Wiikwemkoong engineer had early introduction to university classes
By Sam Laskaris
CHIPPEWAS OF RAMA FIRST NATION – It shouldn’t really be a huge surprise that Kaella-Marie Earle has become an engineer.
Earle, a member of Wiikwemkoong Unceded Territory, was extremely young when she first started attending university classes.
Her father, who was an electrician, had a near-death experience after he fell from a building.
“He couldn’t be an electrician any more so he became an electrical engineer,” said Earle, who was one of the presenters at TechNations 2024, a conference organized by the Ontario First Nations Technical Services Corporation (OFNTSC). “When I was four or five, I used to go to engineering school with him at Lakehead (University) because my parents couldn’t afford childcare… I remember watching him building these engineering projects and thinking he was the smartest man in the world. I still look up to him as an exceptional technical specialist for both nuclear and hyrdoelectric energy.”
Earle has gone on to become an engineer herself. She’s worked at Enbridge for the past five years and is currently an energy transition engineer.
Earle is part of a team of engineers working on a strategy for the elimination of emissions.
TechNations 2024 was held Aug. 21-22 at the Casino Rama Resort, located in Chippewas of Rama First Nation.
TechNations is the premier technical advisory services conference for First Nations in Ontario.
This year’s conference included about 200 technical services delegates and more than 30 speakers.
The theme of the conference was From Blueprints to Boot Prints – Building the future for First Nations Housing and Infrastructure.
Earle’s keynote presentation was titled Decolonizing Energy and Mining: Perspectives from an Anishinaabe Engineer for a Just Engineer Transition Strategy.

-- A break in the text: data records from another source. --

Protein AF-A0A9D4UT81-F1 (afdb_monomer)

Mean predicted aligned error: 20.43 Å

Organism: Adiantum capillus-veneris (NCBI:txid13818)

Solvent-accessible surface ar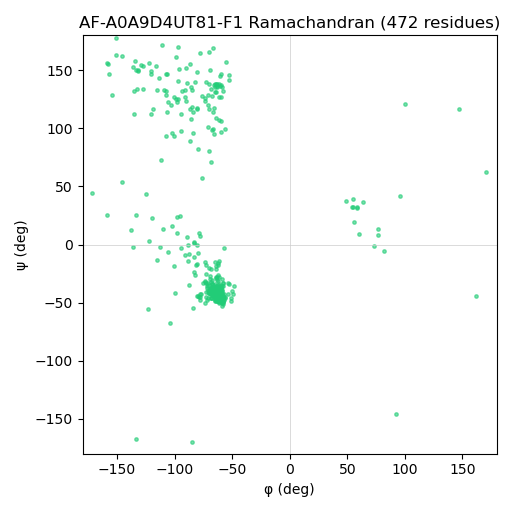ea (backbone atoms only — not comparable to full-atom values): 26429 Å² total; per-residue (Å²): 141,78,87,80,82,80,79,78,79,76,78,79,75,80,85,77,79,93,78,74,85,77,83,75,91,83,56,100,84,68,51,62,38,46,33,52,24,39,27,38,35,35,65,31,46,65,51,74,38,80,88,80,67,26,31,40,43,58,49,44,65,58,54,48,59,59,51,62,74,45,86,87,51,64,69,71,48,61,45,58,39,70,52,96,53,30,42,66,30,34,29,42,37,34,23,43,84,44,42,65,16,37,51,24,35,49,49,53,23,49,56,27,38,76,68,63,19,13,61,73,48,42,68,76,44,66,82,55,85,54,68,74,34,86,82,34,31,45,97,90,68,46,75,44,66,24,26,27,62,44,46,71,71,51,44,52,71,74,36,65,84,38,74,80,55,70,79,57,44,82,39,52,41,59,70,61,32,49,49,57,50,55,48,50,53,50,51,52,52,52,52,50,51,52,51,51,54,53,50,54,53,51,51,54,52,52,51,56,51,51,56,51,48,53,53,50,52,52,49,55,53,50,53,51,54,53,51,55,51,52,52,50,52,51,53,52,52,53,51,50,52,50,51,54,50,50,57,48,50,53,53,50,51,55,49,54,50,53,50,51,52,53,52,47,57,50,54,52,53,49,53,52,51,52,51,52,51,51,53,50,49,51,52,50,51,54,50,50,52,55,51,50,54,56,50,52,75,72,57,87,76,83,87,62,67,52,63,58,47,48,53,58,44,52,53,47,52,51,50,52,48,52,53,48,52,51,50,52,51,53,50,50,52,58,48,52,52,52,49,52,54,49,52,49,53,52,50,55,50,49,52,52,54,51,50,54,50,51,52,51,50,50,54,52,50,52,51,53,48,53,53,51,49,52,53,50,52,54,51,50,52,54,51,51,52,54,49,50,57,52,50,55,55,51,51,58,59,52,60,70,60,66,71,72,69,49,38,14,83,84,77,68,46,48,32,59,87,68,62,42,38,25,26,30,35,81,82,77,71,49,50,52,30,37,43,70,60,48,48,52,52,46,52,51,22,57,75,70,75,43,82,35,52,41,89,90,77,60,49,68,45,94,62,84,62,46,77,43,62,45,84,83,75,110

pLDDT: mean 78.68, std 15.34, range [27.48, 97.12]

Secondary structure (DSSP, 8-state):
-----------------S-----PPP-TT--EEEES-EEEEE--EEEEETTTTEEEE--HHHHHHHHTT-TT---SEEEEEEETTEEEEEEEEEPPSSHHHHHHHHHHHHHHHHTT-SHHHHHHHTT---TTSBTTB-TTS-B--EEEEPPHHHHHHH-TTSSSSTT-EEEEHIIIIIHHHHHHHHHHHHHHHHHHHHHHHHHHHHHHHHHHHHHHHHHHHHHHHHHHHHHHHHHHHHHHHHHHHHHHHHHHHHHHHHHHHHHHHHHHHHHHHHHHHHHHHHHHHHHHHHHHHHHHHT--S-SSHHHHHHHHHHHHHHHHHHHHHHHHHHHHHHHHHHHHHHHHHHHHHHHHHHHHHHHHHHHHHHHHHHHHHHHHHHHHHHHHHHHHHHHHHHHHHHHHHTTTTSB-TTT--BTTTTTPPEEEBTTTTB--SBHHHHHHHHHHHHHTT---B-TTT--B-SSPPEEEPGGG--

Radius of gyration: 65.09 Å; Cα contacts (8 Å, |Δi|>4): 387; chains: 1; bounding box: 122×82×190 Å

Sequence (474 aa):
MAEQDSEAEASHTQEGDLHRPFKRKFNDTDDTIVWPPVVIIENTLTHFDKQINQWKGLENEEIRCFLRGFKDVQFSRVVALYGFHGNRGKAVVIFPATPSGYMDAHTLSELLERAQRGRQHWQRVCHIKDPCGPGKVTPDGKKILYGYLASERDMLDADKARKVVKRWAMERYEEKVLQPLNQCERETEEARKKRVELTEEATKKIRAVEENKEQVDKAAAQFRKINEEIESQKKQEEELEAKHRKSFEERKKQYEQEKLQKLGSFKDRERSIRQHLEQNNIAKQNAVIKFEELARRLKDGIDMERRNHELRSTERQQLEMIDRLKLDSLLQSKMEEKLAALEKKFQDKQLKLQEQHNEQIIKSREKLAVEKEKFLEEKLQELKKIEIESQEAKTITIATQKEIERECIICFIDIVAEKRERAHFEACGHANICSKCAQKLWQEALKKKVKPSCPTCKTEQRKKFSLLPAAIYT

InterPro domains:
  IPR001841 Zinc finger, RING-type [PS50089] (408-458)
  IPR001841 Zinc finger, RING-type [SM00184] (408-457)
  IPR005380 XS domain [PF03468] (30-155)
  IPR013083 Zinc finger, RING/FYVE/PHD-type [G3DSA:3.30.40.10] (377-467)
  IPR038588 XS domain superfamily [G3DSA:3.30.70.2890] (27-216)
  IPR044287 Protein SUPPRESSOR OF GENE SILENCING 3 [PTHR46602] (28-360)

Nearest PDB structures (foldseek):
  4e8u-assembly1_A  TM=6.715E-01  e=9.311E-08  Arabidopsis thaliana

Structure (mmCIF, N/CA/C/O backbone):
data_AF-A0A9D4UT81-F1
#
_entry.id   AF-A0A9D4UT81-F1
#
loop_
_atom_site.group_PDB
_atom_site.id
_atom_site.type_symbol
_atom_site.label_atom_id
_atom_site.label_alt_id
_atom_site.label_comp_id
_atom_site.label_asym_id
_atom_site.label_entity_id
_atom_site.label_seq_id
_atom_site.pdbx_PDB_ins_code
_atom_site.Cartn_x
_atom_site.Cartn_y
_atom_site.Cartn_z
_atom_site.occupancy
_atom_site.B_iso_or_equiv
_atom_site.auth_seq_id
_atom_site.auth_comp_id
_atom_site.auth_asym_id
_atom_site.auth_atom_id
_atom_site.pdbx_PDB_model_num
ATOM 1 N N . MET A 1 1 ? -13.280 40.580 -5.192 1.00 39.03 1 MET A N 1
ATOM 2 C CA . MET A 1 1 ? -11.857 40.931 -5.393 1.00 39.03 1 MET A CA 1
ATOM 3 C C . MET A 1 1 ? -11.036 40.015 -4.507 1.00 39.03 1 MET A C 1
ATOM 5 O O . MET A 1 1 ? -11.189 40.115 -3.303 1.00 39.03 1 MET A O 1
ATOM 9 N N . ALA A 1 2 ? -10.206 39.099 -4.968 1.00 36.66 2 ALA A N 1
ATOM 10 C CA . ALA A 1 2 ? -9.970 38.511 -6.275 1.00 36.66 2 ALA A CA 1
ATOM 11 C C . ALA A 1 2 ? -9.377 37.134 -5.937 1.00 36.66 2 ALA A C 1
ATOM 13 O O . ALA A 1 2 ? -8.490 37.051 -5.086 1.00 36.66 2 ALA A O 1
ATOM 14 N N . GLU A 1 3 ? -9.941 36.087 -6.525 1.00 31.42 3 GLU A N 1
ATOM 15 C CA . GLU A 1 3 ? -9.426 34.724 -6.483 1.00 31.42 3 GLU A CA 1
ATOM 16 C C . GLU A 1 3 ? -8.058 34.698 -7.177 1.00 31.42 3 GLU A C 1
ATOM 18 O O . GLU A 1 3 ? -7.867 35.345 -8.207 1.00 31.42 3 GLU A O 1
ATOM 23 N N . GLN A 1 4 ? -7.088 34.009 -6.579 1.00 33.09 4 GLN A N 1
ATOM 24 C CA . GLN A 1 4 ? -5.825 33.681 -7.231 1.00 33.09 4 GLN A CA 1
ATOM 25 C C . GLN A 1 4 ? -5.854 32.192 -7.544 1.00 33.09 4 GLN A C 1
ATOM 27 O O . GLN A 1 4 ? -5.516 31.358 -6.705 1.00 33.09 4 GLN A O 1
ATOM 32 N N . ASP A 1 5 ? -6.299 31.897 -8.761 1.00 31.12 5 ASP A N 1
ATOM 33 C CA . ASP A 1 5 ? -6.112 30.620 -9.426 1.00 31.12 5 ASP A CA 1
ATOM 34 C C . ASP A 1 5 ? -4.619 30.433 -9.719 1.00 31.12 5 ASP A C 1
ATOM 36 O O . ASP A 1 5 ? -4.013 31.173 -10.496 1.00 31.12 5 ASP A O 1
ATOM 40 N N . SER A 1 6 ? -4.002 29.452 -9.066 1.00 31.28 6 SER A N 1
ATOM 41 C CA . SER A 1 6 ? -2.695 28.934 -9.454 1.00 31.28 6 SER A CA 1
ATOM 42 C C . SER A 1 6 ? -2.896 27.849 -10.510 1.00 31.28 6 SER A C 1
ATOM 44 O O . SER A 1 6 ? -3.033 26.662 -10.211 1.00 31.28 6 SER A O 1
ATOM 46 N N . GLU A 1 7 ? -2.920 28.276 -11.771 1.00 28.73 7 GLU A N 1
ATOM 47 C CA . GLU A 1 7 ? -2.781 27.397 -12.928 1.00 28.73 7 GLU A CA 1
ATOM 48 C C . GLU A 1 7 ? -1.430 26.672 -12.846 1.00 28.73 7 GLU A C 1
ATOM 50 O O . GLU A 1 7 ? -0.358 27.245 -13.043 1.00 28.73 7 GLU A O 1
ATOM 55 N N . ALA A 1 8 ? -1.479 25.383 -12.515 1.00 30.91 8 ALA A N 1
ATOM 56 C CA . ALA A 1 8 ? -0.365 24.477 -12.714 1.00 30.91 8 ALA A CA 1
ATOM 57 C C . ALA A 1 8 ? -0.227 24.226 -14.222 1.00 30.91 8 ALA A C 1
ATOM 59 O O . ALA A 1 8 ? -0.977 23.440 -14.804 1.00 30.91 8 ALA A O 1
ATOM 60 N N . GLU A 1 9 ? 0.731 24.907 -14.851 1.00 27.97 9 GLU A N 1
ATOM 61 C CA . GLU A 1 9 ? 1.217 24.595 -16.193 1.00 27.97 9 GLU A CA 1
ATOM 62 C C . GLU A 1 9 ? 1.692 23.136 -16.229 1.00 27.97 9 GLU A C 1
ATOM 64 O O . GLU A 1 9 ? 2.794 22.786 -15.799 1.00 27.97 9 GLU A O 1
ATOM 69 N N . ALA A 1 10 ? 0.833 22.259 -16.746 1.00 27.48 10 ALA A N 1
ATOM 70 C CA . ALA A 1 10 ? 1.222 20.936 -17.190 1.00 27.48 10 ALA A CA 1
ATOM 71 C C . ALA A 1 10 ? 2.151 21.109 -18.397 1.00 27.48 10 ALA A C 1
ATOM 73 O O . ALA A 1 10 ? 1.707 21.272 -19.535 1.00 27.48 10 ALA A O 1
ATOM 74 N N . SER A 1 11 ? 3.457 21.094 -18.136 1.00 30.55 11 SER A N 1
ATOM 75 C CA . SER A 1 11 ? 4.491 20.961 -19.151 1.00 30.55 11 SER A CA 1
ATOM 76 C C . SER A 1 11 ? 4.287 19.633 -19.879 1.00 30.55 11 SER A C 1
ATOM 78 O O . SER A 1 11 ? 4.666 18.551 -19.434 1.00 30.55 11 SER A O 1
ATOM 80 N N . HIS A 1 12 ? 3.612 19.726 -21.020 1.00 28.16 12 HIS A N 1
ATOM 81 C CA . HIS A 1 12 ? 3.483 18.663 -21.995 1.00 28.16 12 HIS A CA 1
ATOM 82 C C . HIS A 1 12 ? 4.854 18.466 -22.650 1.00 28.16 12 HIS A C 1
ATOM 84 O O . HIS A 1 12 ? 5.143 19.003 -23.719 1.00 28.16 12 HIS A O 1
ATOM 90 N N . THR A 1 13 ? 5.742 17.742 -21.971 1.00 29.56 13 THR A N 1
ATOM 91 C CA . THR A 1 13 ? 7.002 17.287 -22.551 1.00 29.56 13 THR A CA 1
ATOM 92 C C . THR A 1 13 ? 6.650 16.269 -23.632 1.00 29.56 13 THR A C 1
ATOM 94 O O . THR A 1 13 ? 6.361 15.109 -23.346 1.00 29.56 13 THR A O 1
ATOM 97 N N . GLN A 1 14 ? 6.624 16.716 -24.888 1.00 28.83 14 GLN A N 1
ATOM 98 C CA . GLN A 1 14 ? 6.608 15.847 -26.062 1.00 28.83 14 GLN A CA 1
ATOM 99 C C . GLN A 1 14 ? 7.963 15.130 -26.170 1.00 28.83 14 GLN A C 1
ATOM 101 O O . GLN A 1 14 ? 8.781 15.413 -27.040 1.00 28.83 14 GLN A O 1
ATOM 106 N N . GLU A 1 15 ? 8.216 14.186 -25.266 1.00 31.28 15 GLU A N 1
ATOM 107 C CA . GLU A 1 15 ? 9.187 13.116 -25.480 1.00 31.28 15 GLU A CA 1
ATOM 108 C C . GLU A 1 15 ? 8.512 12.053 -26.346 1.00 31.28 15 GLU A C 1
ATOM 110 O O . GLU A 1 15 ? 7.936 11.085 -25.856 1.00 31.28 15 GLU A O 1
ATOM 115 N N . GLY A 1 16 ? 8.496 12.272 -27.658 1.00 30.31 16 GLY A N 1
ATOM 116 C CA . GLY A 1 16 ? 7.759 11.372 -28.533 1.00 30.31 16 GLY A CA 1
ATOM 117 C C . GLY A 1 16 ? 7.964 11.608 -30.014 1.00 30.31 16 GLY A C 1
ATOM 118 O O . GLY A 1 16 ? 6.975 11.612 -30.729 1.00 30.31 16 GLY A O 1
ATOM 119 N N . ASP A 1 17 ? 9.200 11.817 -30.486 1.00 30.81 17 ASP A N 1
ATOM 120 C CA . ASP A 1 17 ? 9.464 11.662 -31.931 1.00 30.81 17 ASP A CA 1
ATOM 121 C C . ASP A 1 17 ? 10.934 11.422 -32.332 1.00 30.81 17 ASP A C 1
ATOM 123 O O . ASP A 1 17 ? 11.353 11.694 -33.456 1.00 30.81 17 ASP A O 1
ATOM 127 N N . LEU A 1 18 ? 11.757 10.870 -31.437 1.00 35.94 18 LEU A N 1
ATOM 128 C CA . LEU A 1 18 ? 13.146 10.513 -31.746 1.00 35.94 18 LEU A CA 1
ATOM 129 C C . LEU A 1 18 ? 13.303 8.997 -31.747 1.00 35.94 18 LEU A C 1
ATOM 131 O O . LEU A 1 18 ? 13.856 8.458 -30.802 1.00 35.94 18 LEU A O 1
ATOM 135 N N . HIS A 1 19 ? 12.768 8.328 -32.770 1.00 37.94 19 HIS A N 1
ATOM 136 C CA . HIS A 1 19 ? 13.237 7.052 -33.351 1.00 37.94 19 HIS A CA 1
ATOM 137 C C . HIS A 1 19 ? 12.176 6.546 -34.341 1.00 37.94 19 HIS A C 1
ATOM 139 O O . HIS A 1 19 ? 11.570 5.492 -34.171 1.00 37.94 19 HIS A O 1
ATOM 145 N N . ARG A 1 20 ? 11.917 7.305 -35.411 1.00 35.81 20 ARG A N 1
ATOM 146 C CA . ARG A 1 20 ? 11.226 6.730 -36.568 1.00 35.81 20 ARG A CA 1
ATOM 147 C C . ARG A 1 20 ? 12.286 6.038 -37.432 1.00 35.81 20 ARG A C 1
ATOM 149 O O . ARG A 1 20 ? 13.132 6.748 -37.979 1.00 35.81 20 ARG A O 1
ATOM 156 N N . PRO A 1 21 ? 12.282 4.701 -37.587 1.00 39.53 21 PRO A N 1
ATOM 157 C CA . PRO A 1 21 ? 13.203 4.045 -38.504 1.00 39.53 21 PRO A CA 1
ATOM 158 C C . PRO A 1 21 ? 12.876 4.514 -39.926 1.00 39.53 21 PRO A C 1
ATOM 160 O O . PRO A 1 21 ? 11.817 4.219 -40.488 1.00 39.53 21 PRO A O 1
ATOM 163 N N . PHE A 1 22 ? 13.767 5.326 -40.494 1.00 42.56 22 PHE A N 1
ATOM 164 C CA . PHE A 1 22 ? 13.651 5.801 -41.866 1.00 42.56 22 PHE A CA 1
ATOM 165 C C . PHE A 1 22 ? 13.783 4.603 -42.814 1.00 42.56 22 PHE A C 1
ATOM 167 O O . PHE A 1 22 ? 14.808 3.925 -42.853 1.00 42.56 22 PHE A O 1
ATOM 174 N N . LYS A 1 23 ? 12.723 4.332 -43.585 1.00 40.06 23 LYS A N 1
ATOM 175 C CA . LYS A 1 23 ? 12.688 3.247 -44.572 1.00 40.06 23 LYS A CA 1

Early on in her presentation Earle said that when she thinks about blueprinting in the context of trying to help build capacity for First Nations, it reminds her of the book Moons of the Crusted Snow, written by Anishinaabe writer Waubgeshig Rice.
Earle has met Rice in person and he shared his thoughts on the novel with her.
“He talked about why he wrote this book,” Earle said. “And it was really special to me because it eased a lot of the anxiety that I felt around climate change and our exceptional responsibility in dealing with the problems of the land. The point that he made was that so many of our stories about the end of the world have a lot to teach us. That’s what his book was about, an apocalyptic time and how First Nations people survived on a reserve.”
Earle said Indigenous people have been through many ends of the world.
“The stealing of our children was an end of the world,” she said. “Climate change is an end of the world.”
Earle also offered up her thoughts on how to move forward.
“The road to decolonizing energy mining is definitely not perfect,” she said. “What I found in the last couple of years of research and approach is that in order for us to get to a healthier place and really enact self-determination in our Nations with regard to mining and energy, is a lot of harm reduction and a lot of the creative use of the colonial systems in order to make space for healing and rebuilding.”
Earle added another thought on work being done now in the space of energy and mining.
“It’s work that we might not see,” she said. “It’s work that we do for seven generations ahead, which is so foundational for our peoples.”